▸ **Assignment**
Look through the listing below and write out exactly the lines from the line with "ATOM 30 O O" to the line with "ATOM 46 C CA", both included, and no others.

▸ **Material supplied**
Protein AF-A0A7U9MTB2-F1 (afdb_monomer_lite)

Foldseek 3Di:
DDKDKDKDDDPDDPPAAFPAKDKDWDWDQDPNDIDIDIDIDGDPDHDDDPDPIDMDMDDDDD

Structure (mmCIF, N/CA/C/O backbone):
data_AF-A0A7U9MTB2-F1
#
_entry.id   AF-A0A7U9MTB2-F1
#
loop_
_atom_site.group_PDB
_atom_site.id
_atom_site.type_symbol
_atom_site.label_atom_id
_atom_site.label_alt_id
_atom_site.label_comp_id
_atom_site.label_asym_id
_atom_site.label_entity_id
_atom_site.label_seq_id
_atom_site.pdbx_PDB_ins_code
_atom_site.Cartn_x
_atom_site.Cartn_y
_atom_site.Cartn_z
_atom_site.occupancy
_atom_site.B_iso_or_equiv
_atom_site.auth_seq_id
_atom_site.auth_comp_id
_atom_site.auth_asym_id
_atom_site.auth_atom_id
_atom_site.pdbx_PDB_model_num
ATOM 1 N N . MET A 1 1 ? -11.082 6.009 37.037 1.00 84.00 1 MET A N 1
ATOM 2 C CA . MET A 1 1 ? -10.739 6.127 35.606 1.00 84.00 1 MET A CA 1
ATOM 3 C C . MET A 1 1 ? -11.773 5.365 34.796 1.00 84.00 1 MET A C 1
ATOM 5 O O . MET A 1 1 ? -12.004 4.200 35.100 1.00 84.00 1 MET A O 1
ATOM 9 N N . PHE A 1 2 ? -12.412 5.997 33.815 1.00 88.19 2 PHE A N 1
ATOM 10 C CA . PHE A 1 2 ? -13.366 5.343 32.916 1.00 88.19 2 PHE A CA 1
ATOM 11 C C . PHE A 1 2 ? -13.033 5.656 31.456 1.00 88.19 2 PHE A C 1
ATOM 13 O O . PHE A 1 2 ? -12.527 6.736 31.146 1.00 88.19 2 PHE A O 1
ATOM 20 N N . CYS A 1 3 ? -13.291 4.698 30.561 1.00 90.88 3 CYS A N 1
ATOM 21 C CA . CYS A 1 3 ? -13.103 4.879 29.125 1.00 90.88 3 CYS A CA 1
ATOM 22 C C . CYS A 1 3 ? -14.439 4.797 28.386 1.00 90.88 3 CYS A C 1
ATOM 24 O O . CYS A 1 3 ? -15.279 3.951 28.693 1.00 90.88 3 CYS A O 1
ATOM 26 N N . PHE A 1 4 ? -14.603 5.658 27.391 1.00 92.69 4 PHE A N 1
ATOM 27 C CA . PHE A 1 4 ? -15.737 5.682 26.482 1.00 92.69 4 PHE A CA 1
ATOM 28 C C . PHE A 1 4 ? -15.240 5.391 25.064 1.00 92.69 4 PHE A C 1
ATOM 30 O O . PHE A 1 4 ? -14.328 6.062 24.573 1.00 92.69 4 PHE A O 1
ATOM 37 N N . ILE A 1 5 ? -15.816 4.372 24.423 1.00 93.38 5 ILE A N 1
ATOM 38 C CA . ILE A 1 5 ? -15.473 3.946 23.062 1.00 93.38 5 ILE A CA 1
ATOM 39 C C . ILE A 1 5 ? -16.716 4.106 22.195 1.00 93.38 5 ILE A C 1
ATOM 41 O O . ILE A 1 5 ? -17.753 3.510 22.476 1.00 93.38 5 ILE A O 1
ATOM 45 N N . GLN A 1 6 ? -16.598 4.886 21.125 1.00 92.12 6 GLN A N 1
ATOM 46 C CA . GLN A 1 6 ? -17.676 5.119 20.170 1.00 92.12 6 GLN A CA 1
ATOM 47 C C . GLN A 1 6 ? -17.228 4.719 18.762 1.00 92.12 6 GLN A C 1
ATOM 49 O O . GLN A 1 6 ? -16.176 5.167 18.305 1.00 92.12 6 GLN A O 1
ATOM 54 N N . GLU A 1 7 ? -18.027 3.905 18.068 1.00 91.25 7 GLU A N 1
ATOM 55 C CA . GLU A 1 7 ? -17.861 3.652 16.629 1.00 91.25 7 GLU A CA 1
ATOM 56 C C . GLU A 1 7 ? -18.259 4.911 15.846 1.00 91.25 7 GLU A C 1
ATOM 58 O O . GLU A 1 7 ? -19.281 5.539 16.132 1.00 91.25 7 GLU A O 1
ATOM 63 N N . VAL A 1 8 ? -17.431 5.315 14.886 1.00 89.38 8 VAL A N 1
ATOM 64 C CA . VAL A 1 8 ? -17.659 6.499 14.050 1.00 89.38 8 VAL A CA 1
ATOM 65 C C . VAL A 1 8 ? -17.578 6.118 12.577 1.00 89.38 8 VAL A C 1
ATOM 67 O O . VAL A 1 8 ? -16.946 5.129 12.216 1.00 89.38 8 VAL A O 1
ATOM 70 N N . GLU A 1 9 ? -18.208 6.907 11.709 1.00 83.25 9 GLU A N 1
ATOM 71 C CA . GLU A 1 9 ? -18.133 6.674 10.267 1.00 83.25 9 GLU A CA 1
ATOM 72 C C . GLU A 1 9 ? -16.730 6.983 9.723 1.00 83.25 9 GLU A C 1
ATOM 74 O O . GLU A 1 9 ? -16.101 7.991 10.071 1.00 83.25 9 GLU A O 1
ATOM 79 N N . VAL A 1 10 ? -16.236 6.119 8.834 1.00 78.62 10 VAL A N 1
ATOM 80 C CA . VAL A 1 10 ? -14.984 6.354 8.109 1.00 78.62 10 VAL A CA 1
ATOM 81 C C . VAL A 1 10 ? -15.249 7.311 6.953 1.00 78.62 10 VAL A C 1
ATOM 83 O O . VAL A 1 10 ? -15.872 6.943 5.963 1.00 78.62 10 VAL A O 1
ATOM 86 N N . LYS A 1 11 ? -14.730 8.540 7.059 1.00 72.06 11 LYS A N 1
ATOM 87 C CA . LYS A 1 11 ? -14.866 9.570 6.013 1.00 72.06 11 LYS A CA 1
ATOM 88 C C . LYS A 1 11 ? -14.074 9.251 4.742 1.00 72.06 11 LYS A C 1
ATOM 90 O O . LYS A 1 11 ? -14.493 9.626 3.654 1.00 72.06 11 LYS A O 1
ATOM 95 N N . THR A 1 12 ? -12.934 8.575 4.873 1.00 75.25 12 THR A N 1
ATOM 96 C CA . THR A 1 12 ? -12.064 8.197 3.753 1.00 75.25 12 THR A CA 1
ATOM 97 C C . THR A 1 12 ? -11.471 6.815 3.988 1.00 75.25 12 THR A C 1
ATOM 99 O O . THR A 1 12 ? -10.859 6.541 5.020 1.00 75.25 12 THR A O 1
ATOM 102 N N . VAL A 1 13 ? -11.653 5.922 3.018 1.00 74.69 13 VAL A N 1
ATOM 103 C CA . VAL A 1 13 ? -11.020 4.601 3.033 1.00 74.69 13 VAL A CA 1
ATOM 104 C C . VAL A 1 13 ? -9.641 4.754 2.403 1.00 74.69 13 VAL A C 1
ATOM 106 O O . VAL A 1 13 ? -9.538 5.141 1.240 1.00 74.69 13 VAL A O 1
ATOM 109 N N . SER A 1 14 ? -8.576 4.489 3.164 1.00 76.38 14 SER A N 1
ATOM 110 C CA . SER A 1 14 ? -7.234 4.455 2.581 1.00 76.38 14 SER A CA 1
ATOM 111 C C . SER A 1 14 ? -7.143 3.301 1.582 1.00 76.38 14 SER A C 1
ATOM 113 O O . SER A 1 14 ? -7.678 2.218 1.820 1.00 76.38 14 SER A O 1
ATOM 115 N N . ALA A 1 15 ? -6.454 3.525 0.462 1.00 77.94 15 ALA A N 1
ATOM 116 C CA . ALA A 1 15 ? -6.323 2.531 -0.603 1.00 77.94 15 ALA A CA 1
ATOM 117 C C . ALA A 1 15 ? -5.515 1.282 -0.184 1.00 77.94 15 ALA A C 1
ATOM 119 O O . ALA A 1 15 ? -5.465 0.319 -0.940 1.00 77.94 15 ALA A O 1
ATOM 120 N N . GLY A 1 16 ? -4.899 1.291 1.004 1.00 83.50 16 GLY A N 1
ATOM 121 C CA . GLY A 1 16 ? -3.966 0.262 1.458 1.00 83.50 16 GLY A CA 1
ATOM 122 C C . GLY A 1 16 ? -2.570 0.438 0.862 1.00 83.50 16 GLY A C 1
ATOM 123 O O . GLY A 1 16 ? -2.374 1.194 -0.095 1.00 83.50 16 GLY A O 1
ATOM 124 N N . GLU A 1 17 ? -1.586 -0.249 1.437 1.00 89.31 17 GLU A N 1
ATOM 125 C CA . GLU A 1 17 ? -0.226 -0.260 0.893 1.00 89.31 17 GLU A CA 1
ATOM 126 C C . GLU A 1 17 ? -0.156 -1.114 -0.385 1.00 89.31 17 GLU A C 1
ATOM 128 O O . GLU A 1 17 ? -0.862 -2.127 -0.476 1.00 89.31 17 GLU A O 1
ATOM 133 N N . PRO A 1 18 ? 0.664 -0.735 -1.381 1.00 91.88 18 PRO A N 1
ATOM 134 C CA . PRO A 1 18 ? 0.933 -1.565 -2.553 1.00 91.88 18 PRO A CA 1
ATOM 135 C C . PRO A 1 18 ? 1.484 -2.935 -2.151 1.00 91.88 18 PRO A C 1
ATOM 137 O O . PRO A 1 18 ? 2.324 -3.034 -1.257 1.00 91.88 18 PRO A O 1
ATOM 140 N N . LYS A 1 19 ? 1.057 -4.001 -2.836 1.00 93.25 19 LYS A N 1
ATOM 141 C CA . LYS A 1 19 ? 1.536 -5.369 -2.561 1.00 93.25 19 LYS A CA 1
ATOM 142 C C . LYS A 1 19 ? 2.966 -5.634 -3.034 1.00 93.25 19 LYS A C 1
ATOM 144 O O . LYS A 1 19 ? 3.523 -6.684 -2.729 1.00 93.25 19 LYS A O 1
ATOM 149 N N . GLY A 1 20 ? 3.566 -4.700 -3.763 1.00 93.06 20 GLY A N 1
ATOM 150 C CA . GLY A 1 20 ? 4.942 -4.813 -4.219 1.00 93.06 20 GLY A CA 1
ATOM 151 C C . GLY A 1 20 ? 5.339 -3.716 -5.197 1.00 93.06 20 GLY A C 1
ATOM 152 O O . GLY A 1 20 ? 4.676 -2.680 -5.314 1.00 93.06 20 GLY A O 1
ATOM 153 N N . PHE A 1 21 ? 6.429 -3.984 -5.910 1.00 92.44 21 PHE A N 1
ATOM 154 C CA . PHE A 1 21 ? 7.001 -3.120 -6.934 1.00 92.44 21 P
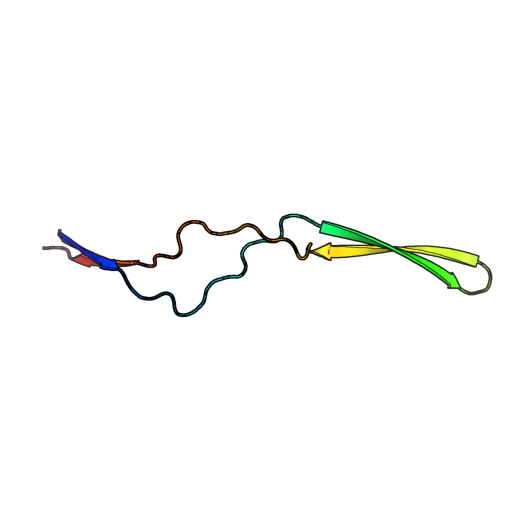HE A CA 1
ATOM 155 C C . PHE A 1 21 ? 6.983 -3.825 -8.285
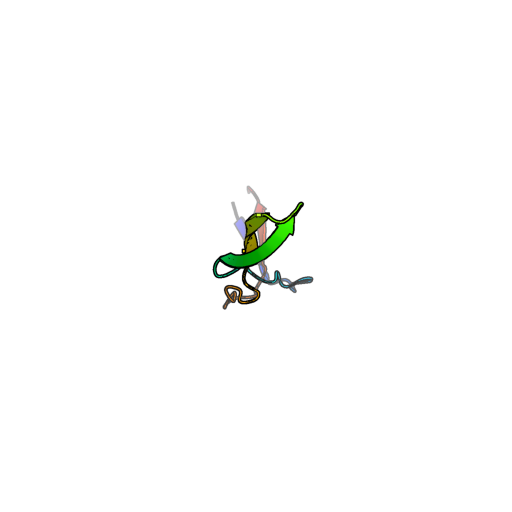 1.00 92.44 21 PHE A C 1
ATOM 157 O O . PHE A 1 21 ? 7.200 -5.034 -8.366 1.00 92.44 21 PHE A O 1
ATOM 164 N N . VAL A 1 22 ? 6.758 -3.050 -9.337 1.00 93.88 22 VAL A N 1
ATOM 165 C CA . VAL A 1 22 ? 6.868 -3.482 -10.727 1.00 93.88 22 VAL A CA 1
ATOM 166 C C . VAL A 1 22 ? 8.075 -2.775 -11.324 1.00 93.88 22 VAL A C 1
ATOM 168 O O . VAL A 1 22 ? 8.231 -1.568 -11.142 1.00 93.88 22 VAL A O 1
ATOM 171 N N . VAL A 1 23 ? 8.950 -3.534 -11.982 1.00 93.38 23 VAL A N 1
ATOM 172 C CA . VAL A 1 23 ? 10.137 -3.006 -12.661 1.00 93.38 23 VAL A CA 1
ATOM 173 C C . VAL A 1 23 ? 9.837 -2.923 -14.149 1.00 93.38 23 VAL A C 1
ATOM 175 O O . VAL A 1 23 ? 9.491 -3.929 -14.765 1.00 93.38 23 VAL A O 1
ATOM 178 N N . ASP A 1 24 ? 10.000 -1.735 -14.716 1.00 92.69 24 ASP A N 1
ATOM 179 C CA . ASP A 1 24 ? 9.882 -1.495 -16.146 1.00 92.69 24 ASP A CA 1
ATOM 180 C C . ASP A 1 24 ? 11.274 -1.434 -16.769 1.00 92.69 24 ASP A C 1
ATOM 182 O O . ASP A 1 24 ? 12.162 -0.713 -16.301 1.00 92.69 24 ASP A O 1
ATOM 186 N N . GLU A 1 25 ? 11.447 -2.167 -17.862 1.00 93.88 25 GLU A N 1
ATOM 187 C CA . GLU A 1 25 ? 12.630 -2.085 -18.705 1.00 93.88 25 GLU A CA 1
ATOM 188 C C . GLU A 1 25 ? 12.321 -1.204 -19.918 1.00 93.88 25 GLU A C 1
ATOM 190 O O . GLU A 1 25 ? 11.424 -1.490 -20.707 1.00 93.88 25 GLU A O 1
ATOM 195 N N . THR A 1 26 ? 13.080 -0.125 -20.083 1.00 90.94 26 THR A N 1
ATOM 196 C CA . THR A 1 26 ? 13.004 0.750 -21.253 1.00 90.94 26 THR A CA 1
ATOM 197 C C . THR A 1 26 ? 14.312 0.671 -22.023 1.00 90.94 26 THR A C 1
ATOM 199 O O . THR A 1 26 ? 15.351 1.148 -21.562 1.00 90.94 26 THR A O 1
ATOM 202 N N . LYS A 1 27 ? 14.265 0.093 -23.223 1.00 91.12 27 LYS A N 1
ATOM 203 C CA . LYS A 1 27 ? 15.394 0.116 -24.158 1.00 91.12 27 LYS A CA 1
ATOM 204 C C . LYS A 1 27 ? 15.390 1.442 -24.905 1.00 91.12 27 LYS A C 1
ATOM 206 O O . LYS A 1 27 ? 14.394 1.799 -25.528 1.00 91.12 27 LYS A O 1
ATOM 211 N N . VAL A 1 28 ? 16.495 2.169 -24.827 1.00 86.25 28 VAL A N 1
ATOM 212 C CA . VAL A 1 28 ? 16.677 3.469 -25.468 1.00 86.25 28 VAL A CA 1
ATOM 213 C C . VAL A 1 28 ? 17.947 3.405 -26.293 1.00 86.25 28 VAL A C 1
ATOM 215 O O . VAL A 1 28 ? 18.980 2.964 -25.805 1.00 86.25 28 VAL A O 1
ATOM 218 N N . THR A 1 29 ? 17.892 3.855 -27.537 1.00 85.06 29 THR A N 1
ATOM 219 C CA . THR A 1 29 ? 19.097 4.031 -28.349 1.00 85.06 29 THR A CA 1
ATOM 220 C C . THR A 1 29 ? 19.491 5.497 -28.289 1.00 85.06 29 THR A C 1
ATOM 222 O O . THR A 1 29 ? 18.691 6.359 -28.652 1.00 85.06 29 THR A O 1
ATOM 225 N N . TRP A 1 30 ? 20.698 5.787 -27.808 1.00 79.75 30 TRP A N 1
ATOM 226 C CA . TRP A 1 30 ? 21.249 7.140 -27.774 1.00 79.75 30 TRP A CA 1
ATOM 227 C C . TRP A 1 30 ? 22.584 7.128 -28.512 1.00 79.75 30 TRP A C 1
ATOM 229 O O . TRP A 1 30 ? 23.435 6.298 -28.224 1.00 79.75 30 TRP A O 1
ATOM 239 N N . ASP A 1 31 ? 22.744 8.022 -29.489 1.00 80.75 31 ASP A N 1
ATOM 240 C CA . ASP A 1 31 ? 23.973 8.163 -30.291 1.00 80.75 31 
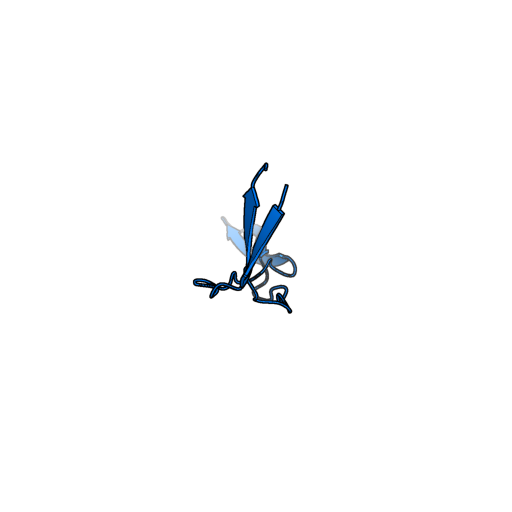ASP A CA 1
ATOM 241 C C . ASP A 1 31 ? 24.485 6.847 -30.922 1.00 80.75 31 ASP A C 1
ATOM 243 O O . ASP A 1 31 ? 25.673 6.553 -30.955 1.00 80.75 31 ASP A O 1
ATOM 247 N N . GLY A 1 32 ? 23.561 6.004 -31.401 1.00 84.12 32 GLY A N 1
ATOM 248 C CA . GLY A 1 32 ? 23.881 4.723 -32.049 1.00 84.12 32 GLY A CA 1
ATOM 249 C C . GLY A 1 32 ? 24.187 3.563 -31.093 1.00 84.12 32 GLY A C 1
ATOM 250 O O . GLY A 1 32 ? 24.208 2.414 -31.533 1.00 84.12 32 GLY A O 1
ATOM 251 N N . GLU A 1 33 ? 24.334 3.825 -29.794 1.00 84.06 33 GLU A N 1
ATOM 252 C CA . GLU A 1 33 ? 24.521 2.801 -28.767 1.00 84.06 33 GLU A CA 1
ATOM 253 C C . GLU A 1 33 ? 23.200 2.457 -28.065 1.00 84.06 33 GLU A C 1
ATOM 255 O O . GLU A 1 33 ? 22.347 3.308 -27.790 1.00 84.06 33 GLU A O 1
ATOM 260 N N . GLY A 1 34 ? 23.001 1.163 -27.800 1.00 86.50 34 GLY A N 1
ATOM 261 C CA . GLY A 1 34 ? 21.822 0.655 -27.107 1.00 86.50 34 GLY A CA 1
ATOM 262 C C . GLY A 1 34 ? 21.992 0.714 -25.593 1.00 86.50 34 GLY A C 1
ATOM 263 O O . GLY A 1 34 ? 22.842 0.026 -25.034 1.00 86.50 34 GLY A O 1
ATOM 264 N N . TYR A 1 35 ? 21.128 1.469 -24.925 1.00 87.12 35 TYR A N 1
ATOM 265 C CA . TYR A 1 35 ? 21.049 1.575 -23.474 1.00 87.12 35 TYR A CA 1
ATOM 266 C C . TYR A 1 35 ? 19.786 0.888 -22.964 1.00 87.12 35 TYR A C 1
ATOM 268 O O . TYR A 1 35 ? 18.712 0.979 -23.557 1.00 87.12 35 TYR A O 1
ATOM 276 N N . THR A 1 36 ? 19.899 0.211 -21.826 1.00 91.44 36 THR A N 1
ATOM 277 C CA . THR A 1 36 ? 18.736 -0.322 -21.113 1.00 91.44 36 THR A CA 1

▸ **Answer space**
ATOM 30 O O . PHE A 1 4 ? -14.328 6.062 24.573 1.00 92.69 4 PHE A O 1
ATOM 37 N N . ILE A 1 5 ? -15.816 4.372 24.423 1.00 93.38 5 ILE A N 1
ATOM 38 C CA . ILE A 1 5 ? -15.473 3.946 23.062 1.00 93.38 5 ILE A CA 1
ATOM 39 C C . ILE A 1 5 ? -16.716 4.106 22.195 1.00 93.38 5 ILE A C 1
ATOM 41 O O . ILE A 1 5 ? -17.753 3.510 22.476 1.00 93.38 5 ILE A O 1
ATOM 45 N N . GLN A 1 6 ? -16.598 4.886 21.125 1.00 92.12 6 GLN A N 1
ATOM 46 C CA . GLN A 1 6 ? -17.676 5.119 20.170 1.00 92.12 6 GLN A CA 1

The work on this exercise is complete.